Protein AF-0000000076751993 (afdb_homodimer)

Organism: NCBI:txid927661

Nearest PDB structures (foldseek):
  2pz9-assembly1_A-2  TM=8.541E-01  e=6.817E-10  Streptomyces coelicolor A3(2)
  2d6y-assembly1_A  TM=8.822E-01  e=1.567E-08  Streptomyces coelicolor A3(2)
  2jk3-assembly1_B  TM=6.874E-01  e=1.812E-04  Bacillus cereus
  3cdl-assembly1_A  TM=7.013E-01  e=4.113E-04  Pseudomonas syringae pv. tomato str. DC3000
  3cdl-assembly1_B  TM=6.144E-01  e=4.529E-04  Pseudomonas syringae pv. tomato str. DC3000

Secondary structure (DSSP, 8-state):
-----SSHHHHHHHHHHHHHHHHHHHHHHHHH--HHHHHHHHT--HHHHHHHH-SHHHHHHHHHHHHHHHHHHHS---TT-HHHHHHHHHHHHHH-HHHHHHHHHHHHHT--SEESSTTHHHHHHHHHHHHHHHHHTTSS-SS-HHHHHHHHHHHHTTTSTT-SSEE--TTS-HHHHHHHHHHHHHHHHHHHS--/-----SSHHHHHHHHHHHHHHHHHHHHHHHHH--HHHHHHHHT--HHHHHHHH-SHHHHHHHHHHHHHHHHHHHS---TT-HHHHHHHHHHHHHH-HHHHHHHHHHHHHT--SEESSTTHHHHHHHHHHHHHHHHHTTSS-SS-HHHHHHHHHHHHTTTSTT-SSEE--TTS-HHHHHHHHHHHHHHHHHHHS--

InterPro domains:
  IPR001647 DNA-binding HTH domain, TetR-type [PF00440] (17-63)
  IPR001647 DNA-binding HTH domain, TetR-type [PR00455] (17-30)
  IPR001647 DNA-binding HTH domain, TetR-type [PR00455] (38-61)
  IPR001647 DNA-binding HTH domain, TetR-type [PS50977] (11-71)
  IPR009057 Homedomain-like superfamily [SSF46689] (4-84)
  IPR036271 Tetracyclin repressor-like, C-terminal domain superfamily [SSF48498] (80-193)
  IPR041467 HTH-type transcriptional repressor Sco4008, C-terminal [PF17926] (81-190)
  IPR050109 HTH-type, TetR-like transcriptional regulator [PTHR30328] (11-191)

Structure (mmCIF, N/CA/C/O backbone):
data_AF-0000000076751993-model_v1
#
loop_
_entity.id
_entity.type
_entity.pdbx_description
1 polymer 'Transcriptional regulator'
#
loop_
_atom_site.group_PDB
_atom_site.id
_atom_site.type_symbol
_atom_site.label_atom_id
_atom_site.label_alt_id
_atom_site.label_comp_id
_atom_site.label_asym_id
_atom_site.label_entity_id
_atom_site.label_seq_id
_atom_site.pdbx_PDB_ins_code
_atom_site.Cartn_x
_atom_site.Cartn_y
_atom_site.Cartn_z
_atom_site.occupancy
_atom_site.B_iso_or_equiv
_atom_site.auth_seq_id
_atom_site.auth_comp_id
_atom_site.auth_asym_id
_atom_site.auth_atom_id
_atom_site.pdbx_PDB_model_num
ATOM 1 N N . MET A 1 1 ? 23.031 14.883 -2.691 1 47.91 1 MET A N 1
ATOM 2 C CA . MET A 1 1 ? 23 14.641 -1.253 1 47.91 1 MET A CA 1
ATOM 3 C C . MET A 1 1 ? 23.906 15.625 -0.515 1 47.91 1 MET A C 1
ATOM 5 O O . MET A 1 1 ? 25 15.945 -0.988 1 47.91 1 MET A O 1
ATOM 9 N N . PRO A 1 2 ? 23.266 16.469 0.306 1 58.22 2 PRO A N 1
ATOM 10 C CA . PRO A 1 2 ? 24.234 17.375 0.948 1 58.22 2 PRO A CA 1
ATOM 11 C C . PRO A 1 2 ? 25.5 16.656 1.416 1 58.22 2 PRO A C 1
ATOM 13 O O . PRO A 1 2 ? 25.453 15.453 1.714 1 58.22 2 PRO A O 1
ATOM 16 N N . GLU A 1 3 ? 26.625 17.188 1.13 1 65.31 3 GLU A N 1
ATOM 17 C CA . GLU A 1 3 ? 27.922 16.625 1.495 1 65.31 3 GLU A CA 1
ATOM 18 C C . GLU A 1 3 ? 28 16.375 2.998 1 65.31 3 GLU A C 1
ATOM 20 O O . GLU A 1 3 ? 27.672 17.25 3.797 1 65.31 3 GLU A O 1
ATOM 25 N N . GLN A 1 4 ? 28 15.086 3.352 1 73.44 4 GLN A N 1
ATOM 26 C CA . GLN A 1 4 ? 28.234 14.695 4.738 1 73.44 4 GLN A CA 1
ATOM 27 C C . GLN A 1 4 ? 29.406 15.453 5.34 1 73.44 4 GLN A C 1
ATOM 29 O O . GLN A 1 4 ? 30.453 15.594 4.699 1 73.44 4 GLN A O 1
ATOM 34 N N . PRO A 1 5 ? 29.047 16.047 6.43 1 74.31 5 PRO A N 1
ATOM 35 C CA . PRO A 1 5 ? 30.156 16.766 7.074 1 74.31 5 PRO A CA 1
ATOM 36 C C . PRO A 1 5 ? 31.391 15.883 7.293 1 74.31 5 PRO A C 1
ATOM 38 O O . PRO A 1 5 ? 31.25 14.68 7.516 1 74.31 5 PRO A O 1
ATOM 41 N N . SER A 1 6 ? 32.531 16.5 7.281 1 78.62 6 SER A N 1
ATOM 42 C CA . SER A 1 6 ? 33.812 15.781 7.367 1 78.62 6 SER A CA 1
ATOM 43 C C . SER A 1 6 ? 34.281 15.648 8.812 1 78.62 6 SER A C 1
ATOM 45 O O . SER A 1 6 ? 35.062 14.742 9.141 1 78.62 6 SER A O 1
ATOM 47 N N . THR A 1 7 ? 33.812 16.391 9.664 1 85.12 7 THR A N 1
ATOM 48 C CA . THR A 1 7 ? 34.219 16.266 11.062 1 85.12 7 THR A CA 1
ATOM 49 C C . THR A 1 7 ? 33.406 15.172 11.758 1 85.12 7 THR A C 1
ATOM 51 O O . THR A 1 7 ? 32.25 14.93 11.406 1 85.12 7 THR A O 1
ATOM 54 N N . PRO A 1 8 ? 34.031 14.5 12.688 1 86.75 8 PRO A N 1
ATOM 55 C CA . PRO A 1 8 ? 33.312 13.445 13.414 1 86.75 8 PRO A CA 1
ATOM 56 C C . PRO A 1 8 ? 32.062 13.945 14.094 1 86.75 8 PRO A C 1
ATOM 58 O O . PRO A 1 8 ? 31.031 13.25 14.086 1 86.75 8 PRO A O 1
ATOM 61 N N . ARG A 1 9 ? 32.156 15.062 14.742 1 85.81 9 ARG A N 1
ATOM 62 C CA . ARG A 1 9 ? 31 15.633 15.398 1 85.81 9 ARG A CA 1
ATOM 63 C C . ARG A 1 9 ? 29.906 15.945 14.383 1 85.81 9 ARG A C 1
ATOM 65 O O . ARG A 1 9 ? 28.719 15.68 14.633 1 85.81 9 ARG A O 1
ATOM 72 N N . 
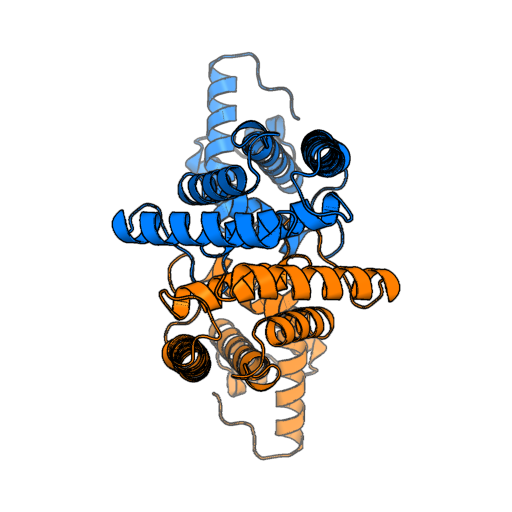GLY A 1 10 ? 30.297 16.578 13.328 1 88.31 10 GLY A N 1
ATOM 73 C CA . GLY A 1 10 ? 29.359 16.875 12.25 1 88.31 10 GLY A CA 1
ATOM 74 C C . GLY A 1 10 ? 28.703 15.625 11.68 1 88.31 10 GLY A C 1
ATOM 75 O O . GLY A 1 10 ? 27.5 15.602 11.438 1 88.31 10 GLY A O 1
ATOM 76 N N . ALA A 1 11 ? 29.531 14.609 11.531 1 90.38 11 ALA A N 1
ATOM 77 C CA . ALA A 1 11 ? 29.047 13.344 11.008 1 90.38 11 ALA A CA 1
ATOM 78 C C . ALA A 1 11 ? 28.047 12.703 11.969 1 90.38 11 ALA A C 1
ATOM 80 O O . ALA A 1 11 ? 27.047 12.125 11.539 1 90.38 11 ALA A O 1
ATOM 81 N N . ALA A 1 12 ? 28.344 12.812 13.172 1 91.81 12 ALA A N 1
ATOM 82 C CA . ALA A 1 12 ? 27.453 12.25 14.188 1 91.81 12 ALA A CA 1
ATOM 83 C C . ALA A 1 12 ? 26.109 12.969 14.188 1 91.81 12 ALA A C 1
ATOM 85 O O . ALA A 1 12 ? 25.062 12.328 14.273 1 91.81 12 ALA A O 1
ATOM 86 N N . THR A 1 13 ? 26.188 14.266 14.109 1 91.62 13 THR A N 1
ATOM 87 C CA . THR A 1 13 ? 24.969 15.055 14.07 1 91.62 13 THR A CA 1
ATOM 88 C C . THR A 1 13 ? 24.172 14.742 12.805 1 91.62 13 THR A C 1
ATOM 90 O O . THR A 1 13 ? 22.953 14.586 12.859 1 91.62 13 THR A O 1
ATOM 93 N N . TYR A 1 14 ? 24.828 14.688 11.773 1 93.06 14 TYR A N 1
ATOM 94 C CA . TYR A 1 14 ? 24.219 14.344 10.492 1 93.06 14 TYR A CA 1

--

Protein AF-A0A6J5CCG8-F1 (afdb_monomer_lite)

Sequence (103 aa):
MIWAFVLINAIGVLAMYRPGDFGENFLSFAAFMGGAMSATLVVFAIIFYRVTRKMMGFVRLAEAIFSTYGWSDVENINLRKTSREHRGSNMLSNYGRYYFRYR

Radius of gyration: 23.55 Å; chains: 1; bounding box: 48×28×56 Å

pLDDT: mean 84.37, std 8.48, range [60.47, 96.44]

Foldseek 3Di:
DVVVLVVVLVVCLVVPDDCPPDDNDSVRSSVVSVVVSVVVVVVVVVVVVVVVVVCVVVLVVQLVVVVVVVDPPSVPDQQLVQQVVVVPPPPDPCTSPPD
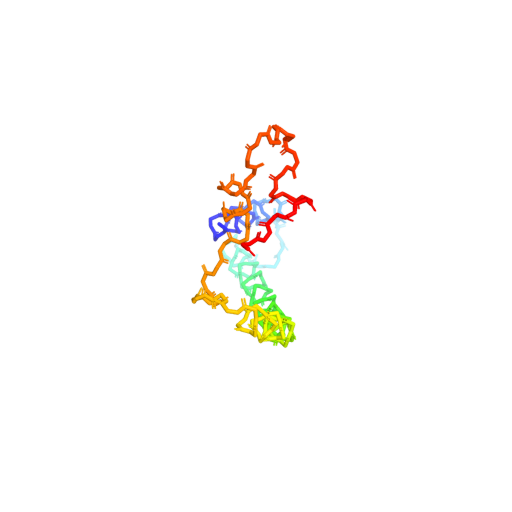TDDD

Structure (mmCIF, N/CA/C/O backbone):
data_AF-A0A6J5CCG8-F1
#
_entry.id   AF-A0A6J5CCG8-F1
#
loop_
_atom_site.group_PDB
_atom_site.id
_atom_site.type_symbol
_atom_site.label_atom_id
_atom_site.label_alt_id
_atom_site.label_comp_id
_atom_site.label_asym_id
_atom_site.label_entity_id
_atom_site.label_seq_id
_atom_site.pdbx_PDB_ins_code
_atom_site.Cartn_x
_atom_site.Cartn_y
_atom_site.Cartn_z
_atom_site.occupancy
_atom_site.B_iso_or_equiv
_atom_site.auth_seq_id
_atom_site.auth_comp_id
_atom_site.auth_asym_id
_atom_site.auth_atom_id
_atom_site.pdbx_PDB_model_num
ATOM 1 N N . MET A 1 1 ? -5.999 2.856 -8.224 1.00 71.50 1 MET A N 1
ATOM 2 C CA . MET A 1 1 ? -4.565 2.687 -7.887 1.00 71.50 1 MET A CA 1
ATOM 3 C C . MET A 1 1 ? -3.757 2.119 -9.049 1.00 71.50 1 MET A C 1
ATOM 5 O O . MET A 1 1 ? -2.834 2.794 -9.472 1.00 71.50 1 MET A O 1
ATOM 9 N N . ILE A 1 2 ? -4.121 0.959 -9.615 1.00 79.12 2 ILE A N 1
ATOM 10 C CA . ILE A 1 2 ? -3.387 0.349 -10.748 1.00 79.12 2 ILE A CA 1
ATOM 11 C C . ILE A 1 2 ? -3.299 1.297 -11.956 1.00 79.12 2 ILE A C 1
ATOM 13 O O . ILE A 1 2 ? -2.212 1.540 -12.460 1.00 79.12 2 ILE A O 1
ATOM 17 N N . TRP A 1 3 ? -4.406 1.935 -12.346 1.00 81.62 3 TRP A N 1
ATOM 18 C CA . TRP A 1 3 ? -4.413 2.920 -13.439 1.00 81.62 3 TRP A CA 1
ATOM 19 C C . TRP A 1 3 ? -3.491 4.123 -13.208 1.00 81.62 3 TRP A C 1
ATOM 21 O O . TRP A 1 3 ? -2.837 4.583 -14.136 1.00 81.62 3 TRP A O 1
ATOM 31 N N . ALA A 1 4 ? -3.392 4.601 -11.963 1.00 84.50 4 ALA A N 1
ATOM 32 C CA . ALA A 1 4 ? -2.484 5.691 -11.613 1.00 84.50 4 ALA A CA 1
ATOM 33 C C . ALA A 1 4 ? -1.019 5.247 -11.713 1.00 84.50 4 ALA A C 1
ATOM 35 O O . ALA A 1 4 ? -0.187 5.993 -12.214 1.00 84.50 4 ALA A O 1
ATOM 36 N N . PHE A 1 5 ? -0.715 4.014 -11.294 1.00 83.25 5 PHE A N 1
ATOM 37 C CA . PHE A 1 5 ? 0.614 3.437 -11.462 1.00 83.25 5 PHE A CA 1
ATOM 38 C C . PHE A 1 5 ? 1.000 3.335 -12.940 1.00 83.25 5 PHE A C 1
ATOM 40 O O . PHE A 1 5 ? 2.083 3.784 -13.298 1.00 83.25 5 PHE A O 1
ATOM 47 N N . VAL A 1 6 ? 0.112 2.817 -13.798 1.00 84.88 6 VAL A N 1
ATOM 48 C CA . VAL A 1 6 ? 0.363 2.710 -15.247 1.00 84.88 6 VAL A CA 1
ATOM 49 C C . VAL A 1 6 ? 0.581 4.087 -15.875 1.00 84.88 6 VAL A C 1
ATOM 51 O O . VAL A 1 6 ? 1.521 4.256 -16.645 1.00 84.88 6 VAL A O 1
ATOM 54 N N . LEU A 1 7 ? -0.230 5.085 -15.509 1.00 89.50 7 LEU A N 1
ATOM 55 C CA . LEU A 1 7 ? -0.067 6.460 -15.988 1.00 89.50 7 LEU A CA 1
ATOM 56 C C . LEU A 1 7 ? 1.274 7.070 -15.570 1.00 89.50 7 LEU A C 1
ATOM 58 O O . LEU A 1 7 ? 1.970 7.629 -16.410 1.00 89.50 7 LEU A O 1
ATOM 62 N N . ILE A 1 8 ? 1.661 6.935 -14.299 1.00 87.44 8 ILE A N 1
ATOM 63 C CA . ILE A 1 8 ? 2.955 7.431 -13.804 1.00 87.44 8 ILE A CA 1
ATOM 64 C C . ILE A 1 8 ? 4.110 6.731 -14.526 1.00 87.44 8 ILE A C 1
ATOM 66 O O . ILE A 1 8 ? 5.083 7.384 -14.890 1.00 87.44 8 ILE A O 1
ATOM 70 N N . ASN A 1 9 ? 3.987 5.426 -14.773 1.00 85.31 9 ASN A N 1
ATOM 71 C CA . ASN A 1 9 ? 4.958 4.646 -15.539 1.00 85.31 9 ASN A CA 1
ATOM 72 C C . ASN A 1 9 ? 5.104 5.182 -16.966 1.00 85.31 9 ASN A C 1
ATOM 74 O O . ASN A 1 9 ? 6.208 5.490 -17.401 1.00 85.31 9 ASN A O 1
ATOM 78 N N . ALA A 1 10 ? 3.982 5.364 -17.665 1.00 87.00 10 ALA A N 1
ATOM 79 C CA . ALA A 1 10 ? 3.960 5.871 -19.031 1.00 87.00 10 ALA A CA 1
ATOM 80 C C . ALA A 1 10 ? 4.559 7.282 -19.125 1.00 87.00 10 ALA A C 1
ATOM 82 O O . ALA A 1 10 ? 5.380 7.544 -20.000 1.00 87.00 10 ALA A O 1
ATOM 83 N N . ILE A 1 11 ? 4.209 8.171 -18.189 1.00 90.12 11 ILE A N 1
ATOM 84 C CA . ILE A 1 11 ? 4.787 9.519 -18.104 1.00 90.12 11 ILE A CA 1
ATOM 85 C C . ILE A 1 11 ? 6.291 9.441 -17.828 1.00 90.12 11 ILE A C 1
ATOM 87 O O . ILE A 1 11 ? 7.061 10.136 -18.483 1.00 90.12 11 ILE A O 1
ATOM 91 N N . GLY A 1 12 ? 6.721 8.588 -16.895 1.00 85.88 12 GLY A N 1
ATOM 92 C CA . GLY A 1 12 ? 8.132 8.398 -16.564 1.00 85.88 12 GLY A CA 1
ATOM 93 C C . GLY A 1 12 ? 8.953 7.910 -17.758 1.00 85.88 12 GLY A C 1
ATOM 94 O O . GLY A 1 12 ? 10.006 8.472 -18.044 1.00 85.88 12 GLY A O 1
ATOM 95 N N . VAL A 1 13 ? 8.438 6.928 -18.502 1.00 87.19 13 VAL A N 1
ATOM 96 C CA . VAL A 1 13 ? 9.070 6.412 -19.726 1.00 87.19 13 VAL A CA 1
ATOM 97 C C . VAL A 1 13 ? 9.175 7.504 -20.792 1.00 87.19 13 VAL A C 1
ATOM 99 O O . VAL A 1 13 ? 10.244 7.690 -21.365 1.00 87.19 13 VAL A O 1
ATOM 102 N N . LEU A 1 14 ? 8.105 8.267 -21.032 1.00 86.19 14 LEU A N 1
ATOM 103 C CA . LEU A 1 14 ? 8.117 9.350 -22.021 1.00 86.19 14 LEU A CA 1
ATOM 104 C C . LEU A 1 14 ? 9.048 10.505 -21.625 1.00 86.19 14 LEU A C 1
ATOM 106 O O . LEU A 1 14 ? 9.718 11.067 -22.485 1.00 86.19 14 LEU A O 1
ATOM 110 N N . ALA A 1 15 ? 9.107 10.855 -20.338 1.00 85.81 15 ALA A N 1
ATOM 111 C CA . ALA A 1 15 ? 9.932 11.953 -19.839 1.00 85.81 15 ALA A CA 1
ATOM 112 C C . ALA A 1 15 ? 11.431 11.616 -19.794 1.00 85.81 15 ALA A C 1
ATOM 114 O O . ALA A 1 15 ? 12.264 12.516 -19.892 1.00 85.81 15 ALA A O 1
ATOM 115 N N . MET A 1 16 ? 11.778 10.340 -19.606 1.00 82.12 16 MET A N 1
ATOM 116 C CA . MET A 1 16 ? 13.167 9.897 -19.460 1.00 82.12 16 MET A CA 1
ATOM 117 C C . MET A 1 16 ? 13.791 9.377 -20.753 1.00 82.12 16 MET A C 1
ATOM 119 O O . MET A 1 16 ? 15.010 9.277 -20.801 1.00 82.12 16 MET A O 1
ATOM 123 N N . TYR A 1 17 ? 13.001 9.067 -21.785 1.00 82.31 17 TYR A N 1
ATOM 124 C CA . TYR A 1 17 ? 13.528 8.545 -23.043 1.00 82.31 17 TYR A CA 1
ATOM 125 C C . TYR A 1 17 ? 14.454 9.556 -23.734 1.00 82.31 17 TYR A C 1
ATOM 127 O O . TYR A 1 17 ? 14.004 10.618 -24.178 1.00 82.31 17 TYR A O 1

**What the task requires:**
Look above for the line with "Protein AF-0000000076751993 (afdb_homodimer)" and the line with "IPR001647 DNA-binding HTH domain, TetR-type [PR00455] (38-61)"; transcribe both and all lines in between, exactly, and nothing else.

**Task answer:**
Protein AF-0000000076751993 (afdb_homodimer)

Organism: NCBI:txid927661

Nearest PDB structures (foldseek):
  2pz9-assembly1_A-2  TM=8.541E-01  e=6.817E-10  Streptomyces coelicolor A3(2)
  2d6y-assembly1_A  TM=8.822E-01  e=1.567E-08  Streptomyces coelicolor A3(2)
  2jk3-assembly1_B  TM=6.874E-01  e=1.812E-04  Bacillus cereus
  3cdl-assembly1_A  TM=7.013E-01  e=4.113E-04  Pseudomonas syringae pv. tomato str. DC3000
  3cdl-assembly1_B  TM=6.144E-01  e=4.529E-04  Pseudomonas syringae pv. tomato str. DC3000

Secondary structure (DSSP, 8-state):
-----SSHHHHHHHHHHHHHHHHHHHHHHHHH--HHHHHHHHT--HHHHHHHH-SHHHHHHHHHHHHHHHHHHHS---TT-HHHHHHHHHHHHHH-HHHHHHHHHHHHHT--SEESSTTHHHHHHHHHHHHHHHHHTTSS-SS-HHHHHHHHHHHHTTTSTT-SSEE--TTS-HHHHHHHHHHHHHHHHHHHS--/-----SSHHHHHHHHHHHHHHHHHHHHHHHHH--HHHHHHHHT--HHHHHHHH-SHHHHHHHHHHHHHHHHHHHS---TT-HHHHHHHHHHHHHH-HHHHHHHHHHHHHT--SEESSTTHHHHHHHHHHHHHHHHHTTSS-SS-HHHHHHHHHHHHTTTSTT-SSEE--TTS-HHHHHHHHHHHHHHHHHHHS--

InterPro domains:
  IPR001647 DNA-binding HTH domain, TetR-type [PF00440] (17-63)
  IPR001647 DNA-binding HTH domain, TetR-type [PR00455] (17-30)
  IPR001647 DNA-binding HTH domain, TetR-type [PR00455] (38-61)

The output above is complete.